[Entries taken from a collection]
************
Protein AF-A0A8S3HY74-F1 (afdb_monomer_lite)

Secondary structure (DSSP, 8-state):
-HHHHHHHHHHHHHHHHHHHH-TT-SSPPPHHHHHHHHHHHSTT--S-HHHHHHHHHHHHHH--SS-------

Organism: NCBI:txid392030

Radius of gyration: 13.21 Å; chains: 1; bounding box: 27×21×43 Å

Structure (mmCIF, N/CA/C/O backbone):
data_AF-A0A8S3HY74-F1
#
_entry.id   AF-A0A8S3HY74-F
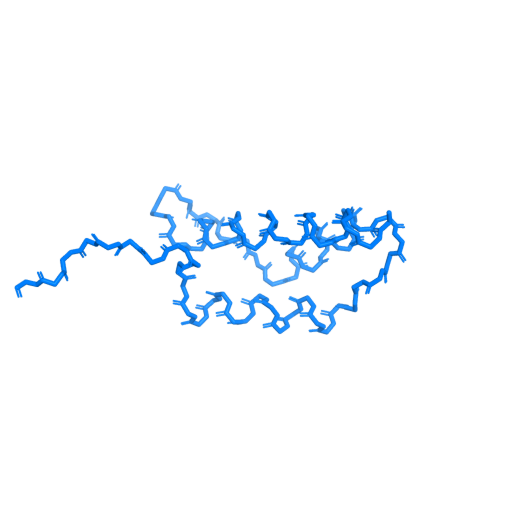1
#
loop_
_atom_site.group_PDB
_atom_site.id
_atom_site.type_symbol
_atom_site.label_atom_id
_atom_site.label_alt_id
_atom_site.label_comp_id
_atom_site.label_asym_id
_atom_site.label_entity_id
_atom_site.label_seq_id
_atom_site.pdbx_PDB_ins_code
_atom_site.Cartn_x
_atom_site.Cartn_y
_atom_site.Cartn_z
_atom_site.occupancy
_atom_site.B_iso_or_equiv
_atom_site.auth_seq_id
_atom_site.auth_comp_id
_atom_site.auth_asym_id
_atom_site.auth_atom_id
_atom_site.pdbx_PDB_model_num
ATOM 1 N N . PHE A 1 1 ? 18.852 1.281 -9.602 1.00 65.38 1 PHE A N 1
ATOM 2 C CA . PHE A 1 1 ? 17.603 0.816 -10.235 1.00 65.38 1 PHE A CA 1
ATOM 3 C C . PHE A 1 1 ? 16.854 -0.294 -9.498 1.00 65.38 1 PHE A C 1
ATOM 5 O O . PHE A 1 1 ? 15.835 0.016 -8.893 1.00 65.38 1 PHE A O 1
ATOM 12 N N . PHE A 1 2 ? 17.288 -1.566 -9.498 1.00 73.69 2 PHE A N 1
ATOM 13 C CA . PHE A 1 2 ? 16.504 -2.635 -8.837 1.00 73.69 2 PHE A CA 1
ATOM 14 C C 
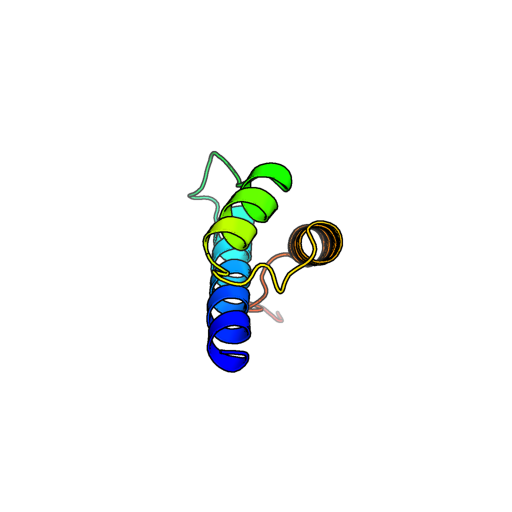. PHE A 1 2 ? 16.415 -2.456 -7.311 1.00 73.69 2 PHE A C 1
ATOM 16 O O . PHE A 1 2 ? 15.339 -2.562 -6.728 1.00 73.69 2 PHE A O 1
ATOM 23 N N . ILE A 1 3 ? 17.528 -2.071 -6.680 1.00 82.62 3 ILE A N 1
ATOM 24 C CA . ILE A 1 3 ? 17.587 -1.801 -5.235 1.00 82.62 3 ILE A CA 1
ATOM 25 C C . ILE A 1 3 ? 16.668 -0.645 -4.826 1.00 82.62 3 ILE A C 1
ATOM 27 O O . ILE A 1 3 ? 16.019 -0.730 -3.793 1.00 82.62 3 ILE A O 1
ATOM 31 N N . GLU A 1 4 ? 16.544 0.400 -5.647 1.00 83.38 4 GLU A N 1
ATOM 32 C CA . GLU A 1 4 ? 15.639 1.527 -5.368 1.00 83.38 4 GLU A CA 1
ATOM 33 C C . GLU A 1 4 ? 14.174 1.094 -5.406 1.00 83.38 4 GLU A C 1
ATOM 35 O O . GLU A 1 4 ? 13.390 1.490 -4.551 1.00 83.38 4 GLU A O 1
ATOM 40 N N . THR A 1 5 ? 13.819 0.219 -6.352 1.00 86.06 5 THR A N 1
ATOM 41 C CA . THR A 1 5 ? 12.468 -0.350 -6.436 1.00 86.06 5 THR A CA 1
ATOM 42 C C . THR A 1 5 ? 12.146 -1.171 -5.191 1.00 86.06 5 THR A C 1
ATOM 44 O O . THR A 1 5 ? 11.085 -0.987 -4.598 1.00 86.06 5 THR A O 1
ATOM 47 N N . ILE A 1 6 ? 13.075 -2.030 -4.756 1.00 87.00 6 ILE A N 1
ATOM 48 C CA . ILE A 1 6 ? 12.923 -2.803 -3.516 1.00 87.00 6 ILE A CA 1
ATOM 49 C C . ILE A 1 6 ? 12.813 -1.869 -2.314 1.00 87.00 6 ILE A C 1
ATOM 51 O O . ILE A 1 6 ? 11.940 -2.067 -1.477 1.00 87.00 6 ILE A O 1
ATOM 55 N N . TYR A 1 7 ? 13.663 -0.847 -2.230 1.00 88.75 7 TYR A N 1
ATOM 56 C CA . TYR A 1 7 ? 13.659 0.102 -1.123 1.00 88.75 7 TYR A CA 1
ATOM 57 C C . TYR A 1 7 ? 12.297 0.794 -1.014 1.00 88.75 7 TYR A C 1
ATOM 59 O O . TYR A 1 7 ? 11.628 0.686 0.012 1.00 88.75 7 TYR A O 1
ATOM 67 N N . VAL A 1 8 ? 11.826 1.409 -2.101 1.00 89.94 8 VAL A N 1
ATOM 68 C CA . VAL A 1 8 ? 10.513 2.067 -2.159 1.00 89.94 8 VAL A CA 1
ATOM 69 C C . VAL A 1 8 ? 9.386 1.094 -1.813 1.00 89.94 8 VAL A C 1
ATOM 71 O O . VAL A 1 8 ? 8.483 1.449 -1.051 1.00 89.94 8 VAL A O 1
ATOM 74 N N . LEU A 1 9 ? 9.440 -0.141 -2.319 1.00 89.75 9 LEU A N 1
ATOM 75 C CA . LEU A 1 9 ? 8.429 -1.155 -2.039 1.00 89.75 9 LEU A CA 1
ATOM 76 C C . LEU A 1 9 ? 8.407 -1.545 -0.556 1.00 89.75 9 LEU A C 1
ATOM 78 O O . LEU A 1 9 ? 7.345 -1.517 0.059 1.00 89.75 9 LEU A O 1
ATOM 82 N N . CYS A 1 10 ? 9.562 -1.844 0.039 1.00 90.38 10 CYS A N 1
ATOM 83 C CA . CYS A 1 10 ? 9.677 -2.203 1.451 1.00 90.38 10 CYS A CA 1
ATOM 84 C C . CYS A 1 10 ? 9.137 -1.093 2.361 1.00 90.38 10 CYS A C 1
ATOM 86 O O . CYS A 1 10 ? 8.329 -1.370 3.247 1.00 90.38 10 CYS A O 1
ATOM 88 N N . PHE A 1 11 ? 9.509 0.167 2.113 1.00 91.75 11 PHE A N 1
ATOM 89 C CA . PHE A 1 11 ? 8.968 1.300 2
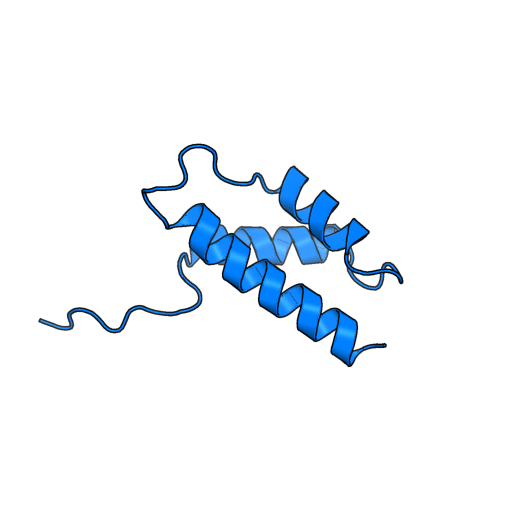.871 1.00 91.75 11 PHE A CA 1
ATOM 90 C C . PHE A 1 11 ? 7.458 1.448 2.686 1.00 91.75 11 PHE A C 1
ATOM 92 O O . PHE A 1 11 ? 6.744 1.652 3.665 1.00 91.75 11 PHE A O 1
ATOM 99 N N . SER A 1 12 ? 6.957 1.278 1.461 1.00 93.00 12 SER A N 1
ATOM 100 C CA . SER A 1 12 ? 5.519 1.327 1.182 1.00 93.00 12 SER A CA 1
ATOM 101 C C . SER A 1 12 ? 4.752 0.244 1.946 1.00 93.00 12 SER A C 1
ATOM 103 O O . SER A 1 12 ? 3.676 0.523 2.465 1.00 93.00 12 SER A O 1
ATOM 105 N N . LEU A 1 13 ? 5.305 -0.968 2.074 1.00 92.00 13 LEU A N 1
ATOM 106 C CA . LEU A 1 13 ? 4.687 -2.066 2.829 1.00 92.00 13 LEU A CA 1
ATOM 107 C C . LEU A 1 13 ? 4.717 -1.831 4.342 1.00 92.00 13 LEU A C 1
ATOM 109 O O . LEU A 1 13 ? 3.730 -2.107 5.022 1.00 92.00 13 LEU A O 1
ATOM 113 N N . ILE A 1 14 ? 5.812 -1.283 4.876 1.00 91.56 14 ILE A N 1
ATOM 114 C CA . ILE A 1 14 ? 5.898 -0.909 6.294 1.00 91.56 14 ILE A CA 1
ATOM 115 C C . ILE A 1 14 ? 4.856 0.167 6.609 1.00 91.56 14 ILE A C 1
ATOM 117 O O . ILE A 1 14 ? 4.081 0.009 7.554 1.00 91.56 14 ILE A O 1
ATOM 121 N N . LEU A
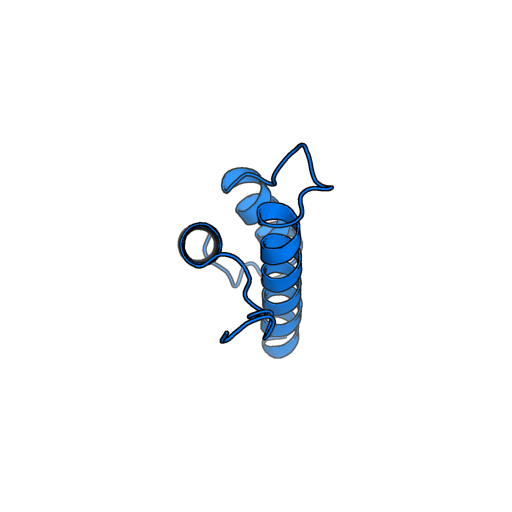 1 15 ? 4.793 1.221 5.791 1.00 92.00 15 LEU A N 1
ATOM 122 C CA . LEU A 1 15 ? 3.829 2.309 5.946 1.00 92.00 15 LEU A CA 1
ATOM 123 C C . LEU A 1 15 ? 2.390 1.815 5.800 1.00 92.00 15 LEU A C 1
ATOM 125 O O . LEU A 1 15 ? 1.557 2.175 6.624 1.00 92.00 15 LEU A O 1
ATOM 129 N N . LEU A 1 16 ? 2.113 0.944 4.8
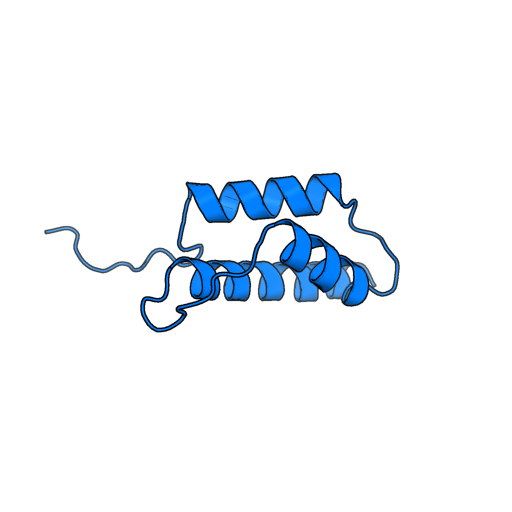25 1.00 93.69 16 LEU A N 1
ATOM 130 C CA . LEU A 1 16 ? 0.806 0.305 4.679 1.00 93.69 16 LEU A CA 1
ATOM 131 C C . LEU A 1 16 ? 0.440 -0.500 5.929 1.00 93.69 16 LEU A C 1
ATOM 133 O O . LEU A 1 16 ? -0.687 -0.413 6.404 1.00 93.69 16 LEU A O 1
ATOM 137 N N . SER A 1 17 ? 1.386 -1.254 6.494 1.00 90.81 17 SER A N 1
ATOM 138 C CA . SER A 1 17 ? 1.116 -2.037 7.700 1.00 90.81 17 SER A CA 1
ATOM 139 C C . SER A 1 17 ? 0.716 -1.144 8.875 1.00 90.81 17 SER A C 1
ATOM 141 O O . SER A 1 17 ? -0.253 -1.450 9.556 1.00 90.81 17 SER A O 1
ATOM 143 N N . ILE A 1 18 ? 1.404 -0.013 9.072 1.00 90.25 18 ILE A N 1
ATOM 144 C CA . ILE A 1 18 ? 1.090 0.961 10.125 1.00 90.25 18 ILE A CA 1
ATOM 145 C C . ILE A 1 18 ? -0.244 1.650 9.839 1.00 90.25 18 ILE A C 1
ATOM 147 O O . ILE A 1 18 ? -1.042 1.839 10.755 1.00 90.25 18 ILE A O 1
ATOM 151 N N . ASP A 1 19 ? -0.499 2.015 8.583 1.00 91.75 19 ASP A N 1
ATOM 152 C CA . ASP A 1 19 ? -1.751 2.632 8.159 1.00 91.75 19 ASP A CA 1
ATOM 153 C C . ASP A 1 19 ? -2.945 1.738 8.512 1.00 91.75 19 ASP A C 1
ATOM 155 O O . ASP A 1 19 ? -3.863 2.187 9.199 1.00 91.75 19 ASP A O 1
ATOM 159 N N . LEU A 1 20 ? -2.884 0.449 8.163 1.00 89.69 20 LEU A N 1
ATOM 160 C CA . LEU A 1 20 ? -3.965 -0.512 8.387 1.00 89.69 20 LEU A CA 1
ATOM 161 C C . LEU A 1 20 ? -4.174 -0.864 9.867 1.00 89.69 20 LEU A C 1
ATOM 163 O O . LEU A 1 20 ? -5.320 -0.985 10.300 1.00 89.69 20 LEU A O 1
ATOM 167 N N . THR A 1 21 ? -3.115 -0.984 10.666 1.00 86.88 21 THR A N 1
ATOM 168 C CA . THR A 1 21 ? -3.224 -1.448 12.062 1.00 86.88 21 THR A CA 1
ATOM 169 C C . THR A 1 21 ? -3.327 -0.324 13.093 1.00 86.88 21 THR A C 1
ATOM 171 O O . THR A 1 21 ? -3.875 -0.541 14.173 1.00 86.88 21 THR A O 1
ATOM 174 N N . SER A 1 22 ? -2.824 0.881 12.803 1.00 86.19 22 SER A N 1
ATOM 175 C CA . SER A 1 22 ? -2.769 1.961 13.794 1.00 86.19 22 SER A CA 1
ATOM 176 C C . SER A 1 22 ? -4.170 2.489 14.116 1.00 86.19 22 SER A C 1
ATOM 178 O O . SER A 1 22 ? -4.869 2.946 13.207 1.00 86.19 22 SER A O 1
ATOM 180 N N . PRO A 1 23 ? -4.595 2.528 15.392 1.00 87.06 23 PRO A N 1
ATOM 181 C CA . PRO A 1 23 ? -5.912 3.052 15.765 1.00 87.06 23 PRO A CA 1
ATOM 182 C C . PRO A 1 23 ? -6.046 4.561 15.502 1.00 87.06 23 PRO A C 1
ATOM 184 O O . PRO A 1 23 ? -7.154 5.079 15.391 1.00 87.06 23 PRO A O 1
ATOM 187 N N . HIS A 1 24 ? -4.924 5.273 15.361 1.00 89.69 24 HIS A N 1
ATOM 188 C CA . HIS A 1 24 ? -4.898 6.711 15.087 1.00 89.69 24 HIS A CA 1
ATOM 189 C C . HIS A 1 24 ? -5.272 7.050 13.637 1.00 89.69 24 HIS A C 1
ATOM 191 O O . HIS A 1 24 ? -5.666 8.179 13.344 1.00 89.69 24 HIS A O 1
ATOM 197 N N . VAL A 1 25 ? -5.170 6.081 12.724 1.00 89.75 25 VAL A N 1
ATOM 198 C CA . VAL A 1 25 ? -5.515 6.261 11.313 1.00 89.75 25 VAL A CA 1
ATOM 199 C C . VAL A 1 25 ? -6.975 5.865 11.115 1.00 89.75 25 VAL A C 1
ATOM 201 O O . VAL A 1 25 ? -7.301 4.679 11.091 1.00 89.75 25 VAL A O 1
ATOM 204 N N . LYS A 1 26 ? -7.855 6.865 10.989 1.00 88.38 26 LYS A N 1
ATOM 205 C CA . LYS A 1 26 ? -9.305 6.665 10.799 1.00 88.38 26 LYS A CA 1
ATOM 206 C C . LYS A 1 26 ? -9.657 6.233 9.374 1.00 88.38 26 LYS A C 1
ATOM 208 O O . LYS A 1 26 ? -10.489 5.353 9.189 1.00 88.38 26 LYS A O 1
ATOM 213 N N . ASN A 1 27 ? -9.004 6.838 8.383 1.00 91.75 27 ASN A N 1
ATOM 214 C CA . ASN A 1 27 ? -9.205 6.527 6.970 1.00 91.75 27 ASN A CA 1
ATOM 215 C C . ASN A 1 27 ? -8.065 5.636 6.493 1.00 91.75 27 ASN A C 1
ATOM 217 O O . ASN A 1 27 ? -6.975 6.130 6.221 1.00 91.75 27 ASN A O 1
ATOM 221 N N . LYS A 1 28 ? -8.331 4.332 6.430 1.00 91.19 28 LYS A N 1
ATOM 222 C CA . LYS A 1 28 ? -7.370 3.335 5.959 1.00 91.19 28 LYS A CA 1
ATOM 223 C C . LYS A 1 28 ? -7.151 3.468 4.454 1.00 91.19 28 LYS A C 1
ATOM 225 O O . LYS A 1 28 ? -8.118 3.632 3.708 1.00 91.19 28 LYS A O 1
ATOM 230 N N . MET A 1 29 ? -5.903 3.359 4.013 1.00 94.50 29 MET A N 1
ATOM 231 C CA . MET A 1 29 ? -5.538 3.333 2.604 1.00 94.50 29 MET A CA 1
ATOM 232 C C . MET A 1 29 ? -6.196 2.134 1.927 1.00 94.50 29 MET A C 1
ATOM 234 O O . MET A 1 29 ? -5.990 0.995 2.333 1.00 94.50 29 MET A O 1
ATOM 238 N N . SER A 1 30 ? -6.967 2.378 0.869 1.00 95.81 30 SER A N 1
ATOM 239 C CA . SER A 1 30 ? -7.569 1.295 0.092 1.00 95.81 30 SER A CA 1
ATOM 240 C C . SER A 1 30 ? -6.550 0.607 -0.820 1.00 95.81 30 SER A C 1
ATOM 242 O O . SER A 1 30 ? -5.565 1.207 -1.257 1.00 95.81 30 SER A O 1
ATOM 244 N N . LYS A 1 31 ? -6.847 -0.632 -1.230 1.00 93.94 31 LYS A N 1
ATOM 245 C CA . LYS A 1 31 ? -6.052 -1.376 -2.225 1.00 93.94 31 LYS A CA 1
ATOM 246 C C . LYS A 1 31 ? -5.803 -0.570 -3.503 1.00 93.94 31 LYS A C 1
ATOM 248 O O . LYS A 1 31 ? -4.690 -0.538 -4.021 1.00 93.94 31 LYS A O 1
ATOM 253 N N . ARG A 1 32 ? -6.835 0.126 -3.997 1.00 95.06 32 ARG A N 1
ATOM 254 C CA . ARG A 1 32 ? -6.746 0.961 -5.207 1.00 95.06 32 ARG A CA 1
ATOM 255 C C . ARG A 1 32 ? -5.793 2.139 -5.013 1.00 95.06 32 ARG A C 1
ATOM 257 O O . ARG A 1 32 ? -5.053 2.490 -5.931 1.00 95.06 32 ARG A O 1
ATOM 264 N N . GLU A 1 33 ? -5.821 2.763 -3.839 1.00 95.19 33 GLU A N 1
ATOM 265 C CA . GLU A 1 33 ? -4.911 3.859 -3.507 1.00 95.19 33 GLU A CA 1
ATOM 266 C C . GLU A 1 33 ? -3.478 3.373 -3.354 1.00 95.19 33 GLU A C 1
ATOM 268 O O . GLU A 1 33 ? -2.586 4.017 -3.900 1.00 95.19 33 GLU A O 1
ATOM 273 N N . PHE A 1 34 ? -3.271 2.224 -2.706 1.00 94.38 34 PHE A N 1
ATOM 274 C CA . PHE A 1 34 ? -1.956 1.606 -2.596 1.00 94.38 34 PHE A CA 1
ATOM 275 C C . PHE A 1 34 ? -1.356 1.351 -3.979 1.00 94.38 34 PHE A C 1
ATOM 277 O O . PHE A 1 34 ? -0.311 1.911 -4.288 1.00 94.38 34 PHE A O 1
ATOM 284 N N . ILE A 1 35 ? -2.058 0.631 -4.863 1.00 93.19 35 ILE A N 1
ATOM 285 C CA . ILE A 1 35 ? -1.585 0.347 -6.231 1.00 93.19 35 ILE A CA 1
ATOM 286 C C . ILE A 1 35 ? -1.227 1.646 -6.970 1.00 93.19 35 ILE A C 1
ATOM 288 O O . ILE A 1 35 ? -0.140 1.770 -7.534 1.00 93.19 35 ILE A O 1
ATOM 292 N N . ARG A 1 36 ? -2.098 2.664 -6.908 1.00 92.38 36 ARG A N 1
ATOM 293 C CA . ARG A 1 36 ? -1.842 3.973 -7.530 1.00 92.38 36 ARG A CA 1
ATOM 294 C C . ARG A 1 36 ? -0.584 4.647 -6.973 1.00 92.38 36 ARG A C 1
ATOM 296 O O . ARG A 1 36 ? 0.168 5.244 -7.745 1.00 92.38 36 ARG A O 1
ATOM 303 N N . ASN A 1 37 ? -0.383 4.606 -5.658 1.00 92.00 37 ASN A N 1
ATOM 304 C CA . ASN A 1 37 ? 0.737 5.262 -4.987 1.00 92.00 37 ASN A CA 1
ATOM 305 C C . ASN A 1 37 ? 2.057 4.553 -5.312 1.00 92.00 37 ASN A C 1
ATOM 307 O O . ASN A 1 37 ? 3.011 5.205 -5.734 1.00 92.00 37 ASN A O 1
ATOM 311 N N . THR A 1 38 ? 2.090 3.224 -5.214 1.00 90.06 38 THR A N 1
ATOM 312 C CA . THR A 1 38 ? 3.293 2.421 -5.470 1.00 90.06 38 THR A CA 1
ATOM 313 C C . THR A 1 38 ? 3.704 2.489 -6.941 1.00 90.06 38 THR A C 1
ATOM 315 O O . THR A 1 38 ? 4.887 2.637 -7.244 1.00 90.06 38 THR A O 1
ATOM 318 N N . ARG A 1 39 ? 2.734 2.501 -7.868 1.00 89.25 39 ARG A N 1
ATOM 319 C CA . ARG A 1 39 ? 2.997 2.679 -9.304 1.00 89.25 39 ARG A CA 1
ATOM 320 C C . ARG A 1 39 ? 3.617 4.037 -9.632 1.00 89.25 39 ARG A C 1
ATOM 322 O O . ARG A 1 39 ? 4.455 4.127 -10.518 1.00 89.25 39 ARG A O 1
ATOM 329 N N . ARG A 1 40 ? 3.210 5.100 -8.932 1.00 87.94 40 ARG A N 1
ATOM 330 C CA . ARG A 1 40 ? 3.798 6.442 -9.101 1.00 87.94 40 ARG A CA 1
ATOM 331 C C . ARG A 1 40 ? 5.194 6.549 -8.492 1.00 87.94 40 ARG A C 1
ATOM 333 O O . ARG A 1 40 ? 6.009 7.303 -9.005 1.00 87.94 40 ARG A O 1
ATOM 340 N N . ALA A 1 41 ? 5.450 5.824 -7.406 1.00 87.94 41 ALA A N 1
ATOM 341 C CA . ALA A 1 41 ? 6.728 5.862 -6.705 1.00 87.94 41 ALA A CA 1
ATOM 342 C C . ALA A 1 41 ? 7.827 5.055 -7.422 1.00 87.94 41 ALA A C 1
ATOM 344 O O . ALA A 1 41 ? 9.003 5.400 -7.339 1.00 87.94 41 ALA A O 1
ATOM 345 N N . ILE A 1 42 ? 7.459 3.997 -8.152 1.00 86.44 42 ILE A N 1
ATOM 346 C CA . ILE A 1 42 ? 8.398 3.170 -8.916 1.00 86.44 42 ILE A CA 1
ATOM 347 C C . ILE A 1 42 ? 8.486 3.717 -10.345 1.00 86.44 42 ILE A C 1
ATOM 349 O O . ILE A 1 42 ? 7.715 3.344 -11.226 1.00 86.44 42 ILE A O 1
ATOM 353 N N . ILE A 1 43 ? 9.464 4.600 -10.560 1.00 71.25 43 ILE A N 1
ATOM 354 C CA . ILE A 1 43 ? 9.665 5.416 -11.774 1.00 71.25 43 ILE A CA 1
ATOM 355 C C . ILE A 1 43 ? 9.724 4.583 -13.073 1.00 71.25 43 ILE A C 1
ATOM 357 O O . ILE A 1 43 ? 9.356 5.079 -14.134 1.00 71.25 43 ILE A O 1
ATOM 361 N N . ASN A 1 44 ? 10.095 3.299 -12.995 1.00 68.19 44 ASN A N 1
ATOM 362 C CA . ASN A 1 44 ? 10.236 2.424 -14.166 1.00 68.19 44 ASN A CA 1
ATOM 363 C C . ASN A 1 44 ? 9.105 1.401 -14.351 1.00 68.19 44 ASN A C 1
************
WHAT THIS TASK INVOLVES |
Please, from the entries above, set down exactly the lines from the one containing "ATOM 155 O O" through the one containing "ATOM 167 N N", and only those.

TASK OUTPUT |
ATOM 155 O O . ASP A 1 19 ? -3.863 2.187 9.199 1.00 91.75 19 ASP A O 1
ATOM 159 N N . LEU A 1 20 ? -2.884 0.449 8.163 1.00 89.69 20 LEU A N 1
ATOM 160 C CA . LEU A 1 20 ? -3.965 -0.512 8.387 1.00 89.69 20 LEU A CA 1
ATOM 161 C C . LEU A 1 20 ? -4.174 -0.864 9.867 1.00 89.69 20 LEU A C 1
ATOM 163 O O . LEU A 1 20 ? -5.320 -0.985 10.300 1.00 89.69 20 LEU A O 1
ATOM 167 N N . THR A 1 21 ? -3.115 -0.984 10.666 1.00 86.88 21 THR A N 1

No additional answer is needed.